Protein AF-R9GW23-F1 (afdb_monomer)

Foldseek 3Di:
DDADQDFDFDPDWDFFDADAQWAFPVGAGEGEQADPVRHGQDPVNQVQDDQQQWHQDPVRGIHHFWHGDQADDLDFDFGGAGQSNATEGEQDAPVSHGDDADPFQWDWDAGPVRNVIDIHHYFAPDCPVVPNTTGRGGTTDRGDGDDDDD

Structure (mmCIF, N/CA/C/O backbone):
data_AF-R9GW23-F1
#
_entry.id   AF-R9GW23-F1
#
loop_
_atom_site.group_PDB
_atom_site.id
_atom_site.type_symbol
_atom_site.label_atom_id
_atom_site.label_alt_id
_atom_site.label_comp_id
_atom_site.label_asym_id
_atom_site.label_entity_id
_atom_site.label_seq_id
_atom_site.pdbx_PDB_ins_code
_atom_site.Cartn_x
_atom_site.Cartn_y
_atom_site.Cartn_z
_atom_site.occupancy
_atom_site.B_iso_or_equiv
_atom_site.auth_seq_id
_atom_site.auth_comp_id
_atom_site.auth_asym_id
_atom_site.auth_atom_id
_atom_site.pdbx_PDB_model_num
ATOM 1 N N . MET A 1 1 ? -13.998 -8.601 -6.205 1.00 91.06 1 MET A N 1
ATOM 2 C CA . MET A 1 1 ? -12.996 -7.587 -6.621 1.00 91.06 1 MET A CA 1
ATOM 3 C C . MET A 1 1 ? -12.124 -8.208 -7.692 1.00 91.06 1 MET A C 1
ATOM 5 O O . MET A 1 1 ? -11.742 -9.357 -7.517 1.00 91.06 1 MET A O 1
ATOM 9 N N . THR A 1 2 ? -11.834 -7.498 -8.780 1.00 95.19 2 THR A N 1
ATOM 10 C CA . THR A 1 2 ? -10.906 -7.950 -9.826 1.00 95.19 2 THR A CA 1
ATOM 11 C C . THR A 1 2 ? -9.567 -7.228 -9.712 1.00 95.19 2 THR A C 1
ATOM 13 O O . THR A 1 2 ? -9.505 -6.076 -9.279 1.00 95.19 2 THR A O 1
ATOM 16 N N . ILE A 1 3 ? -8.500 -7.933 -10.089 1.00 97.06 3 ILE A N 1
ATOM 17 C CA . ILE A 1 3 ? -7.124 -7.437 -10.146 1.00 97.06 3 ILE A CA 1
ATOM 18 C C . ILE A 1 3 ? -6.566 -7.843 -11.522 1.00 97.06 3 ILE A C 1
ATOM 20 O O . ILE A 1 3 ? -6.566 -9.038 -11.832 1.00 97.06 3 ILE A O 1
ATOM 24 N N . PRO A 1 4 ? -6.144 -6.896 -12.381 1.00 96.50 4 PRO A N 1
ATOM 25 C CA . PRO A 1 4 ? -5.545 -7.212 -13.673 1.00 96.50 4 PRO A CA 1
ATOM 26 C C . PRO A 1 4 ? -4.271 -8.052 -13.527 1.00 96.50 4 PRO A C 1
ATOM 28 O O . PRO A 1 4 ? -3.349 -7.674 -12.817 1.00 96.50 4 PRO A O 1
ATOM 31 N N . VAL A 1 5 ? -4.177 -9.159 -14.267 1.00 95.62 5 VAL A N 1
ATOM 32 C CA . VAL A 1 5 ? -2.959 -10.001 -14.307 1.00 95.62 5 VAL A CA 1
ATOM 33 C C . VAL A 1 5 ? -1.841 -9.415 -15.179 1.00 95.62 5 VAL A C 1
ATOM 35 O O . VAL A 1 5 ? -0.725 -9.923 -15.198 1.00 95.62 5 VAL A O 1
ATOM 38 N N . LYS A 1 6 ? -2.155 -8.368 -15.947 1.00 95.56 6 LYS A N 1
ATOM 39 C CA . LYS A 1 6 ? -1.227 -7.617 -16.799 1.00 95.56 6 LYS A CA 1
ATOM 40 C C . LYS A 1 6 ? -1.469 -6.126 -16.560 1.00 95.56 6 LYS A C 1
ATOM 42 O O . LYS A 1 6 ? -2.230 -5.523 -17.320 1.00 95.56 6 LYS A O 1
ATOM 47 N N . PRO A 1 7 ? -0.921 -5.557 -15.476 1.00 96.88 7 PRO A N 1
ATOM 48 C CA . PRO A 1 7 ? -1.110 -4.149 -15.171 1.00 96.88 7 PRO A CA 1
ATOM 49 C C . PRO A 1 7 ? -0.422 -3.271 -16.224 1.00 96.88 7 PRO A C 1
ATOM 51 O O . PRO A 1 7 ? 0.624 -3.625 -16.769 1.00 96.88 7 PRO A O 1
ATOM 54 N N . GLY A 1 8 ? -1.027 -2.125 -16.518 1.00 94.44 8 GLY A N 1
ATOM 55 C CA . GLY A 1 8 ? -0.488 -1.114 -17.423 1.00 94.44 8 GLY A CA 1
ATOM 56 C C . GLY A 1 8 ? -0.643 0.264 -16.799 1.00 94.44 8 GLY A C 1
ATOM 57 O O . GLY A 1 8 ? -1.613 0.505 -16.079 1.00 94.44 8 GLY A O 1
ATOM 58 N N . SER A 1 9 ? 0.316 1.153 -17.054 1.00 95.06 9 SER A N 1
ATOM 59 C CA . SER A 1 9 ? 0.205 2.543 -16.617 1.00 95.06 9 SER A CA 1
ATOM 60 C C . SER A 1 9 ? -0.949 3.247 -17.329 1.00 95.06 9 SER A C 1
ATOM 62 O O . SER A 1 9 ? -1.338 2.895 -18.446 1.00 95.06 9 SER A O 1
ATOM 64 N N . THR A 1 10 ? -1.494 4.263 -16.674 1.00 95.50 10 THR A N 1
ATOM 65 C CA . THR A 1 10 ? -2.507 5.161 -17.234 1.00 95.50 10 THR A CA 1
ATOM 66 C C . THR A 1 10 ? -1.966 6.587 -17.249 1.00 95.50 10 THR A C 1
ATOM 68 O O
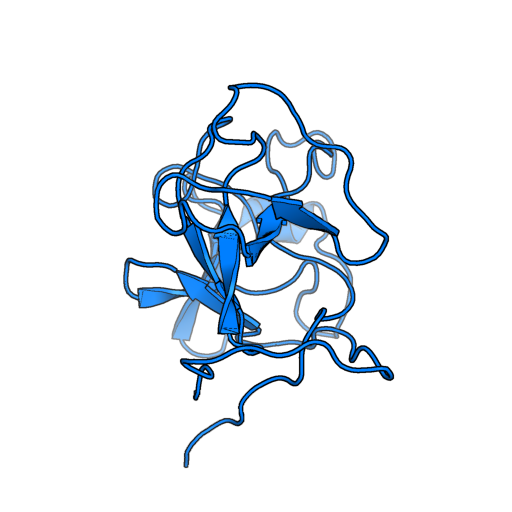 . THR A 1 10 ? -1.111 6.935 -16.445 1.00 95.50 10 THR A O 1
ATOM 71 N N . SER A 1 11 ? -2.450 7.428 -18.164 1.00 93.19 11 SER A N 1
ATOM 72 C CA . SER A 1 11 ? -2.156 8.868 -18.148 1.00 93.19 11 SER A CA 1
ATOM 73 C C . SER A 1 11 ? -3.012 9.635 -17.136 1.00 93.19 11 SER A C 1
ATOM 75 O O . SER A 1 11 ? -2.679 10.760 -16.772 1.00 93.19 11 SER A O 1
ATOM 77 N N . SER A 1 12 ? -4.118 9.035 -16.687 1.00 94.00 12 SER A N 1
ATOM 78 C CA . SER A 1 12 ? -4.996 9.566 -15.649 1.00 94.00 12 SER A CA 1
ATOM 79 C C . SER A 1 12 ? -5.004 8.600 -14.472 1.00 94.00 12 SER A C 1
ATOM 81 O O . SER A 1 12 ? -5.597 7.522 -14.549 1.00 94.00 12 SER A O 1
ATOM 83 N N . HIS A 1 13 ? -4.288 8.985 -13.420 1.00 96.94 13 HIS A N 1
ATOM 84 C CA . HIS A 1 13 ? -4.125 8.228 -12.185 1.00 96.94 13 HIS A CA 1
ATOM 85 C C . HIS A 1 13 ? -5.297 8.516 -11.245 1.00 96.94 13 HIS A C 1
ATOM 87 O O . HIS A 1 13 ? -5.544 9.668 -10.892 1.00 96.94 13 HIS A O 1
ATOM 93 N N . GLU A 1 14 ? -6.056 7.478 -10.893 1.00 97.12 14 GLU A N 1
ATOM 94 C CA . GLU A 1 14 ? -7.234 7.614 -10.036 1.00 97.12 14 GLU A CA 1
ATOM 95 C C . GLU A 1 14 ? -6.852 7.485 -8.560 1.00 97.12 14 GLU A C 1
ATOM 97 O O . GLU A 1 14 ? -6.149 6.545 -8.181 1.00 97.12 14 GLU A O 1
ATOM 102 N N . GLU A 1 15 ? -7.372 8.381 -7.719 1.00 97.31 15 GLU A N 1
ATOM 103 C CA . GLU A 1 15 ? -7.223 8.301 -6.266 1.00 97.31 15 GLU A CA 1
ATOM 104 C C . GLU A 1 15 ? -7.805 6.998 -5.702 1.00 97.31 15 GLU A C 1
ATOM 106 O O . GLU A 1 15 ? -8.859 6.506 -6.124 1.00 97.31 15 GLU A O 1
ATOM 111 N N . THR A 1 16 ? -7.121 6.430 -4.707 1.00 97.25 16 THR A N 1
ATOM 112 C CA . THR A 1 16 ? -7.718 5.357 -3.908 1.00 97.25 16 THR A CA 1
ATOM 113 C C . THR A 1 16 ? -8.952 5.875 -3.164 1.00 97.25 16 THR A C 1
ATOM 115 O O . THR A 1 16 ? -9.050 7.045 -2.801 1.00 97.25 16 THR A O 1
ATOM 118 N N . THR A 1 17 ? -9.918 4.992 -2.932 1.00 93.88 17 THR A N 1
ATOM 119 C CA . THR A 1 17 ? -11.181 5.318 -2.256 1.00 93.88 17 THR A CA 1
ATOM 120 C C . THR A 1 17 ? -11.358 4.446 -1.022 1.00 93.88 17 THR A C 1
ATOM 122 O O . THR A 1 17 ? -10.639 3.462 -0.864 1.00 93.88 17 THR A O 1
ATOM 125 N N . LEU A 1 18 ? -12.361 4.760 -0.196 1.00 94.12 18 LEU A N 1
ATOM 126 C CA . LEU A 1 18 ? -12.798 3.863 0.875 1.00 94.12 18 LEU A CA 1
ATOM 127 C C . LEU A 1 18 ? -13.099 2.452 0.352 1.00 94.12 18 LEU A C 1
ATOM 129 O O . LEU A 1 18 ? -13.530 2.270 -0.795 1.00 94.12 18 LEU A O 1
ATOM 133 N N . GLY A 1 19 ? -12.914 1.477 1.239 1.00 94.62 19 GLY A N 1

^^^^^^^^^^^^^^^^

| Exercise |
Retype exactly the lines above, from the one with "ATOM 17 C CA" through the one with "ATOM 49 C C", inclusive.

| Solution |
ATOM 17 C CA . ILE A 1 3 ? -7.124 -7.437 -10.146 1.00 97.06 3 ILE A CA 1
ATOM 18 C C . ILE A 1 3 ? -6.566 -7.843 -11.522 1.00 97.06 3 ILE A C 1
ATOM 20 O O . ILE A 1 3 ? -6.566 -9.038 -11.832 1.00 97.06 3 ILE A O 1
ATOM 24 N N . PRO A 1 4 ? -6.144 -6.896 -12.381 1.00 96.50 4 PRO A N 1
ATOM 25 C CA . PRO A 1 4 ? -5.545 -7.212 -13.673 1.00 96.50 4 PRO A CA 1
ATOM 26 C C . PRO A 1 4 ? -4.271 -8.052 -13.527 1.00 96.50 4 PRO A C 1
ATOM 28 O O . PRO A 1 4 ? -3.349 -7.674 -12.817 1.00 96.50 4 PRO A O 1
ATOM 31 N N . VAL A 1 5 ? -4.177 -9.159 -14.267 1.00 95.62 5 VAL A N 1
ATOM 32 C CA . VAL A 1 5 ? -2.959 -10.001 -14.307 1.00 95.62 5 VAL A CA 1
ATOM 33 C C . VAL A 1 5 ? -1.841 -9.415 -15.179 1.00 95.62 5 VAL A C 1
ATOM 35 O O . VAL A 1 5 ? -0.725 -9.923 -15.198 1.00 95.62 5 VAL A O 1
ATOM 38 N N . LYS A 1 6 ? -2.155 -8.368 -15.947 1.00 95.56 6 LYS A N 1
ATOM 39 C CA . LYS A 1 6 ? -1.227 -7.617 -16.799 1.00 95.56 6 LYS A CA 1
ATOM 40 C C . LYS A 1 6 ? -1.469 -6.126 -16.560 1.00 95.56 6 LYS A C 1
ATOM 42 O O . LYS A 1 6 ? -2.230 -5.523 -17.320 1.00 95.56 6 LYS A O 1
ATOM 47 N N . PRO A 1 7 ? -0.921 -5.557 -15.476 1.00 96.88 7 PRO A N 1
ATOM 48 C CA . PRO A 1 7 ? -1.110 -4.149 -15.171 1.00 96.88 7 PRO A CA 1
ATOM 49 C C . PRO A 1 7 ? -0.422 -3.271 -16.224 1.00 96.88 7 PRO A C 1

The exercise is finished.